*Task to complete*.
Retrieve each line that contains the word "backbone" from the entries below.

*Data for review*.
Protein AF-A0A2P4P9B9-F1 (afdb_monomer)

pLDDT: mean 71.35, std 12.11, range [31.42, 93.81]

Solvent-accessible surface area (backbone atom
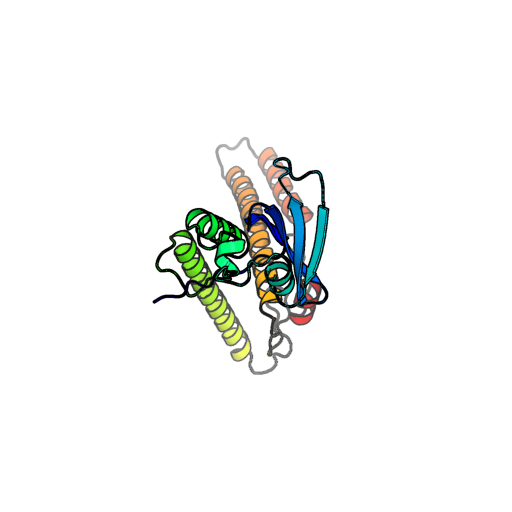s only — not comparable to full-atom values): 14260 Å² total; per-residue (Å²): 132,88,76,79,84,76,82,82,55,75,69,44,70,40,79,41,77,56,94,83,26,27,35,42,39,35,33,42,74,56,95,95,36,67,33,29,35,39,36,30,22,46,79,48,88,81,68,73,61,75,74,47,71,53,76,31,74,68,53,60,54,67,60,28,54,76,67,74,49,68,86,76,68,47,71,45,59,69,63,43,60,72,38,67,68,54,42,48,52,50,49,51,56,44,42,75,77,42,66,73,80,64,80,85,77,75,89,80,50,72,69,53,55,50,48,53,51,53,50,52,52,48,53,54,48,52,51,53,54,47,52,54,49,50,50,59,57,64,74,43,76,85,79,65,88,71,45,68,57,97,40,33,33,54,60,94,83,64,79,92,68,54,73,71,57,48,53,54,50,52,54,55,48,54,53,49,51,50,51,52,51,54,52,52,50,51,53,48,53,56,52,55,73,62,56,86,90,69,88,90,45,64,66,60,46,54,52,51,50,48,52,55,50,46,52,35,58,78,66,50,71,77,75,77,65,80,43,42,54,71,59,56,49,62,76,77,107

Radius of gyration: 29.85 Å; Cα contacts (8 Å, |Δi|>4): 187; chains: 1; bounding box: 79×37×82 Å

Structure (mmCIF, N/CA/C/O backbone):
data_AF-A0A2P4P9B9-F1
#
_entry.id   AF-A0A2P4P9B9-F1
#
loop_
_atom_site.group_PDB
_atom_site.id
_atom_site.type_symbol
_atom_site.label_atom_id
_atom_site.label_alt_id
_atom_site.label_comp_id
_atom_site.label_asym_id
_atom_site.label_entity_id
_atom_site.label_seq_id
_atom_site.pdbx_PDB_ins_code
_atom_site.Cartn_x
_atom_site.Cartn_y
_atom_site.Cartn_z
_atom_site.occupancy
_atom_site.B_iso_or_equiv
_atom_site.auth_seq_id
_atom_site.auth_comp_id
_atom_site.auth_asym_id
_atom_site.auth_atom_id
_atom_site.pdbx_PDB_model_num
ATOM 1 N N . THR A 1 1 ? 22.111 18.337 -2.304 1.
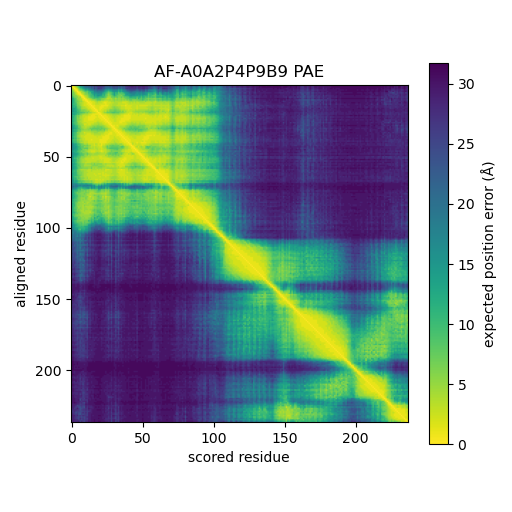00 34.78 1 THR A N 1
ATOM 2 C CA . THR A 1 1 ? 21.218 18.073 -3.449 1.00 34.78 1 THR A CA 1
ATOM 3 C C . THR A 1 1 ? 20.409 16.852 -3.102 1.00 34.78 1 THR A C 1
ATOM 5 O O . THR A 1 1 ? 20.948 15.753 -3.118 1.00 34.78 1 THR A O 1
ATOM 8 N N . ASP A 1 2 ? 19.164 17.063 -2.679 1.00 31.42 2 ASP A N 1
ATOM 9 C CA . ASP A 1 2 ? 18.254 15.993 -2.270 1.00 31.42 2 ASP A CA 1
ATOM 10 C C . ASP A 1 2 ? 17.990 15.059 -3.449 1.00 31.42 2 ASP A C 1
ATOM 12 O O . ASP A 1 2 ? 17.273 15.388 -4.394 1.00 31.42 2 ASP A O 1
ATOM 16 N N . GLN A 1 3 ? 18.625 13.889 -3.428 1.00 39.78 3 GLN A N 1
ATOM 17 C CA . GLN A 1 3 ? 18.337 12.828 -4.379 1.00 39.78 3 GLN A CA 1
ATOM 18 C C . GLN A 1 3 ? 17.002 12.205 -3.972 1.00 39.78 3 GLN A C 1
ATOM 20 O O . GLN A 1 3 ? 16.949 11.325 -3.115 1.00 39.78 3 GLN A O 1
ATOM 25 N N . SER A 1 4 ? 15.910 12.693 -4.565 1.00 45.78 4 SER A N 1
ATOM 26 C CA . SER A 1 4 ? 14.607 12.041 -4.457 1.00 45.78 4 SER A CA 1
ATOM 27 C C . SER A 1 4 ? 14.730 10.613 -4.989 1.00 45.78 4 SER A C 1
ATOM 29 O O . SER A 1 4 ? 14.919 10.402 -6.189 1.00 45.78 4 SER A O 1
ATOM 31 N N . LEU A 1 5 ? 14.639 9.624 -4.103 1.00 47.84 5 LEU A N 1
ATOM 32 C CA . LEU A 1 5 ? 14.632 8.219 -4.494 1.00 47.84 5 LEU A CA 1
ATOM 33 C C . LEU A 1 5 ? 13.287 7.918 -5.165 1.00 47.84 5 LEU A C 1
ATOM 35 O O . LEU A 1 5 ? 12.239 7.936 -4.521 1.00 47.84 5 LEU A O 1
ATOM 39 N N . ILE A 1 6 ? 13.305 7.669 -6.475 1.00 54.38 6 ILE A N 1
ATOM 40 C CA . ILE A 1 6 ? 12.120 7.235 -7.221 1.00 54.38 6 ILE A CA 1
ATOM 41 C C . ILE A 1 6 ? 12.088 5.704 -7.167 1.00 54.38 6 ILE A C 1
ATOM 43 O O . ILE A 1 6 ? 12.978 5.070 -7.742 1.00 54.38 6 ILE A O 1
ATOM 47 N N . PRO A 1 7 ? 11.103 5.078 -6.502 1.00 57.09 7 PRO A N 1
ATOM 48 C CA . PRO A 1 7 ? 10.979 3.633 -6.529 1.00 57.09 7 PRO A CA 1
ATOM 49 C C . PRO A 1 7 ? 10.625 3.186 -7.946 1.00 57.09 7 PRO A C 1
ATOM 51 O O . PRO A 1 7 ? 9.635 3.621 -8.537 1.00 57.09 7 PRO A O 1
ATOM 54 N N . LEU A 1 8 ? 11.453 2.301 -8.495 1.00 63.16 8 LEU A N 1
ATOM 55 C CA . LEU A 1 8 ? 11.172 1.626 -9.754 1.00 63.16 8 LEU A CA 1
ATOM 56 C C . LEU A 1 8 ? 10.030 0.634 -9.519 1.00 63.16 8 LEU A C 1
ATOM 58 O O . LEU A 1 8 ? 10.198 -0.358 -8.811 1.00 63.16 8 LEU A O 1
ATOM 62 N N . LEU A 1 9 ? 8.858 0.915 -10.089 1.00 66.56 9 LEU A N 1
ATOM 63 C CA . LEU A 1 9 ? 7.694 0.048 -9.934 1.00 66.56 9 LEU A CA 1
ATOM 64 C C . LEU A 1 9 ? 7.837 -1.225 -10.770 1.00 66.56 9 LEU A C 1
ATOM 66 O O . LEU A 1 9 ? 8.082 -1.179 -11.978 1.00 66.56 9 LEU A O 1
ATOM 70 N N . LEU A 1 10 ? 7.612 -2.368 -10.126 1.00 70.25 10 LEU A N 1
ATOM 71 C CA . LEU A 1 10 ? 7.466 -3.649 -10.805 1.00 70.25 10 LEU A CA 1
ATOM 72 C C . LEU A 1 10 ? 6.265 -3.598 -11.751 1.00 70.25 10 LEU A C 1
ATOM 74 O O . LEU A 1 10 ? 5.178 -3.157 -11.379 1.00 70.25 10 LEU A O 1
ATOM 78 N N . GLY A 1 11 ? 6.472 -4.027 -12.992 1.00 72.00 11 GLY A N 1
ATOM 79 C CA . GLY A 1 11 ? 5.486 -3.916 -14.060 1.00 72.00 11 GLY A CA 1
ATOM 80 C C . GLY A 1 11 ? 5.434 -2.542 -14.729 1.00 72.00 11 GLY A C 1
ATOM 81 O O . GLY A 1 11 ? 4.586 -2.348 -15.596 1.00 72.00 11 GLY A O 1
ATOM 82 N N . TYR A 1 12 ? 6.319 -1.595 -14.387 1.00 78.88 12 TYR A N 1
ATOM 83 C CA . TYR A 1 12 ? 6.424 -0.341 -15.133 1.00 78.88 12 TYR A CA 1
ATOM 84 C C . TYR A 1 12 ? 6.863 -0.622 -16.570 1.00 78.88 12 TYR A C 1
ATOM 86 O O . TYR A 1 12 ? 7.863 -1.306 -16.811 1.00 78.88 12 TYR A O 1
ATOM 94 N N . VAL A 1 13 ? 6.092 -0.094 -17.519 1.00 83.56 13 VAL A N 1
ATOM 95 C CA . VAL A 1 13 ? 6.304 -0.266 -18.953 1.00 83.56 13 VAL A CA 1
ATOM 96 C C . VAL A 1 13 ? 6.440 1.099 -19.601 1.00 83.56 13 VAL A C 1
ATOM 98 O O . VAL A 1 13 ? 5.583 1.958 -19.416 1.00 83.56 13 VAL A O 1
ATOM 101 N N . VAL A 1 14 ? 7.476 1.264 -20.418 1.00 85.69 14 VAL A N 1
ATOM 102 C CA . VAL A 1 14 ? 7.697 2.481 -21.203 1.00 85.69 14 VAL A CA 1
ATOM 103 C C . VAL A 1 14 ? 7.833 2.128 -22.667 1.00 85.69 14 VAL A C 1
ATOM 105 O O . VAL A 1 14 ? 8.554 1.201 -23.033 1.00 85.69 14 VAL A O 1
ATOM 108 N N . PHE A 1 15 ? 7.154 2.901 -23.
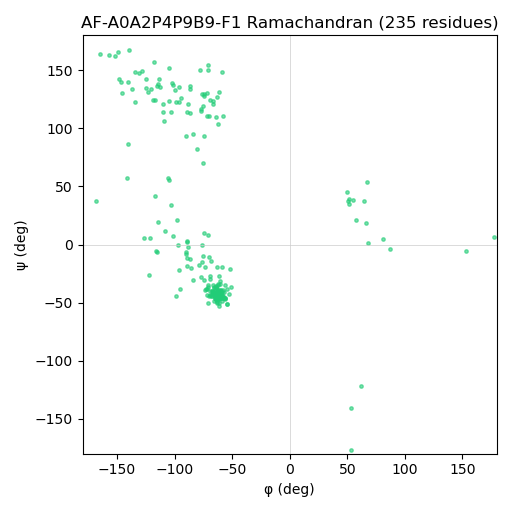504 1.00 86.44 15 PHE A N 1
ATOM 109 C CA . PHE A 1 15 ? 7.393 2.931 -24.935 1.00 86.44 15 PHE A CA 1
ATOM 110 C C . PHE A 1 15 ? 8.281 4.133 -25.236 1.00 86.44 15 PHE A C 1
ATOM 112 O O . PHE A 1 15 ? 7.951 5.255 -24.864 1.00 86.44 15 PHE A O 1
ATOM 119 N N . THR A 1 16 ? 9.430 3.894 -25.858 1.00 85.25 16 THR A N 1
ATOM 120 C CA . THR A 1 16 ? 10.444 4.929 -26.085 1.00 85.25 16 THR A CA 1
ATOM 121 C C . THR A 1 16 ? 11.067 4.805 -27.469 1.00 85.25 16 THR A C 1
ATOM 123 O O . THR A 1 16 ? 10.882 3.803 -28.169 1.00 85.25 16 THR A O 1
ATOM 126 N N . ILE A 1 17 ? 11.795 5.843 -27.870 1.00 84.69 17 ILE A N 1
ATOM 127 C CA . ILE A 1 17 ? 12.586 5.891 -29.094 1.00 84.69 17 ILE A CA 1
ATOM 128 C C . ILE A 1 17 ? 14.050 6.060 -28.691 1.00 84.69 17 ILE A C 1
ATOM 130 O O . ILE A 1 17 ? 14.399 7.020 -28.011 1.00 84.69 17 ILE A O 1
ATOM 134 N N . ALA A 1 18 ? 14.915 5.152 -29.139 1.00 81.19 18 ALA A N 1
ATOM 135 C CA . ALA A 1 18 ? 16.357 5.228 -28.925 1.00 81.19 18 ALA A CA 1
ATOM 136 C C . ALA A 1 18 ? 17.098 4.848 -30.214 1.00 81.19 18 ALA A C 1
ATOM 138 O O . ALA A 1 18 ? 16.723 3.894 -30.890 1.00 81.19 18 ALA A O 1
ATOM 139 N N . GLY A 1 19 ? 18.116 5.619 -30.612 1.00 76.88 19 GLY A N 1
ATOM 140 C CA . GLY A 1 19 ? 18.885 5.346 -31.840 1.00 76.88 19 GLY A CA 1
ATOM 141 C C . GLY A 1 19 ? 18.022 5.159 -33.092 1.00 76.88 19 GLY A C 1
ATOM 142 O O . GLY A 1 19 ? 18.294 4.274 -33.898 1.00 76.88 19 GLY A O 1
ATOM 143 N N . LYS A 1 20 ? 16.953 5.960 -33.230 1.00 84.69 20 LYS A N 1
ATOM 144 C CA . LYS A 1 20 ? 15.941 5.902 -34.308 1.00 84.69 20 LYS A CA 1
ATOM 145 C C . LYS A 1 20 ? 15.029 4.667 -34.306 1.00 84.69 20 LYS A C 1
ATOM 147 O O . LYS A 1 20 ? 14.160 4.566 -35.168 1.00 84.69 20 LYS A O 1
ATOM 152 N N . LYS A 1 21 ? 15.177 3.762 -33.340 1.00 88.00 21 LYS A N 1
ATOM 153 C CA . LYS A 1 21 ? 14.340 2.570 -33.182 1.00 88.00 21 LYS A CA 1
ATOM 154 C C . LYS A 1 21 ? 13.364 2.735 -32.030 1.00 88.00 21 LYS A C 1
ATOM 156 O O . LYS A 1 21 ? 13.628 3.452 -31.067 1.00 88.00 21 LYS A O 1
ATOM 161 N N . ARG A 1 22 ? 12.227 2.061 -32.137 1.00 89.62 22 ARG A N 1
ATOM 162 C CA . ARG A 1 22 ? 11.167 2.038 -31.133 1.00 89.62 22 ARG A CA 1
ATOM 163 C C . ARG A 1 22 ? 11.304 0.828 -30.239 1.00 89.62 22 ARG A C 1
ATOM 165 O O . ARG A 1 22 ? 11.503 -0.290 -30.714 1.00 89.62 22 ARG A O 1
ATOM 172 N N . PHE A 1 23 ? 11.146 1.065 -28.945 1.00 89.62 23 PHE A N 1
ATOM 173 C CA . PHE A 1 23 ? 11.275 0.044 -27.924 1.00 89.62 23 PHE A CA 1
ATOM 174 C C . PHE A 1 23 ? 10.092 0.057 -26.971 1.00 89.62 23 PHE A C 1
ATOM 176 O O . PHE A 1 23 ? 9.546 1.111 -26.654 1.00 89.62 23 PHE A O 1
ATOM 183 N N . LYS A 1 24 ? 9.749 -1.129 -26.473 1.00 91.81 24 LYS A N 1
ATOM 184 C CA . LYS A 1 24 ? 8.963 -1.315 -25.254 1.00 91.81 24 LYS A CA 1
ATOM 185 C C . LYS A 1 24 ? 9.893 -1.882 -24.198 1.00 91.81 24 LYS A C 1
ATOM 187 O O . LYS A 1 24 ? 10.447 -2.958 -24.406 1.00 91.81 24 LYS A O 1
ATOM 192 N N . LEU A 1 25 ? 10.039 -1.183 -23.088 1.00 88.94 25 LEU A N 1
ATOM 193 C CA . LEU A 1 25 ? 10.892 -1.557 -21.968 1.00 88.94 25 LEU A CA 1
ATOM 194 C C . LEU A 1 25 ? 10.014 -1.868 -20.768 1.00 88.94 25 LEU A C 1
ATOM 196 O O . LEU A 1 25 ? 8.961 -1.256 -20.590 1.00 88.94 25 LEU A O 1
ATOM 200 N N . SER A 1 26 ? 10.387 -2.861 -19.977 1.00 88.06 26 SER A N 1
ATOM 201 C CA . SER A 1 26 ? 9.594 -3.302 -18.835 1.00 88.06 26 SER A CA 1
ATOM 202 C C . SER A 1 26 ? 10.490 -3.817 -17.722 1.00 88.06 26 SER A C 1
ATOM 204 O O . SER A 1 26 ? 11.498 -4.472 -17.986 1.00 88.06 26 SER A O 1
ATOM 206 N N . ILE A 1 27 ? 10.103 -3.537 -16.483 1.00 85.56 27 ILE A N 1
ATOM 207 C CA . ILE A 1 27 ? 10.753 -4.087 -15.292 1.00 85.56 27 ILE A CA 1
ATOM 208 C C . ILE A 1 27 ? 9.841 -5.167 -14.730 1.00 85.56 27 ILE A C 1
ATOM 210 O O . ILE A 1 27 ? 8.672 -4.917 -14.450 1.00 85.56 27 ILE A O 1
ATOM 214 N N . LEU A 1 28 ? 10.368 -6.372 -14.599 1.00 85.12 28 LEU A N 1
ATOM 215 C CA . LEU A 1 28 ? 9.669 -7.547 -14.104 1.00 85.12 28 LEU A CA 1
ATOM 216 C C . LEU A 1 28 ? 10.357 -8.031 -12.825 1.00 85.12 28 LEU A C 1
ATOM 218 O O . LEU A 1 28 ? 11.539 -7.769 -12.610 1.00 85.12 28 LEU A O 1
ATOM 222 N N . GLU A 1 29 ? 9.627 -8.769 -12.001 1.00 83.31 29 GLU A N 1
ATOM 223 C CA . GLU A 1 29 ? 10.186 -9.516 -10.875 1.00 83.31 29 GLU A CA 1
ATOM 224 C C . GLU A 1 29 ? 10.037 -11.011 -11.149 1.00 83.31 29 GLU A C 1
ATOM 226 O O . GLU A 1 29 ? 8.984 -11.470 -11.592 1.00 83.31 29 GLU A O 1
ATOM 231 N N . SER A 1 30 ? 11.091 -11.776 -10.884 1.00 80.88 30 SER A N 1
ATOM 232 C CA . SER A 1 30 ? 11.029 -13.235 -10.827 1.00 80.88 30 SER A CA 1
ATOM 233 C C . SER A 1 30 ? 12.002 -13.730 -9.768 1.00 80.88 30 SER A C 1
ATOM 235 O O . SER A 1 30 ? 13.158 -13.312 -9.759 1.00 80.88 30 SER A O 1
ATOM 237 N N . ASN A 1 31 ? 11.546 -14.606 -8.870 1.00 83.88 31 ASN A N 1
ATOM 238 C CA . ASN A 1 31 ? 12.357 -15.169 -7.783 1.00 83.88 31 ASN A CA 1
ATOM 239 C C . ASN A 1 31 ? 13.119 -14.098 -6.972 1.00 83.88 31 ASN A C 1
ATOM 241 O O . ASN A 1 31 ? 14.316 -14.240 -6.726 1.00 83.88 31 ASN A O 1
ATOM 245 N N . ASN A 1 32 ? 12.438 -13.006 -6.602 1.00 77.31 32 ASN A N 1
ATOM 246 C CA . ASN A 1 32 ? 13.001 -11.845 -5.897 1.00 77.31 32 ASN A CA 1
ATOM 247 C C . ASN A 1 32 ? 14.172 -11.155 -6.632 1.00 77.31 32 ASN A C 1
ATOM 249 O O . ASN A 1 32 ? 14.973 -10.451 -6.017 1.00 77.31 32 ASN A O 1
ATOM 253 N N . GLN A 1 33 ? 14.301 -11.353 -7.947 1.00 80.06 33 GLN A N 1
ATOM 254 C CA . GLN A 1 33 ? 15.285 -10.681 -8.791 1.00 80.06 33 GLN A CA 1
ATOM 255 C C . GLN A 1 33 ? 14.585 -9.793 -9.819 1.00 80.06 33 GLN A C 1
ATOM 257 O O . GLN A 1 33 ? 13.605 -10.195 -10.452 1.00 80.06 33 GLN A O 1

*Reply to the task*.
Solvent-accessible surface area (backbone atom
Structure (mmCIF, N/CA/C/O backbone):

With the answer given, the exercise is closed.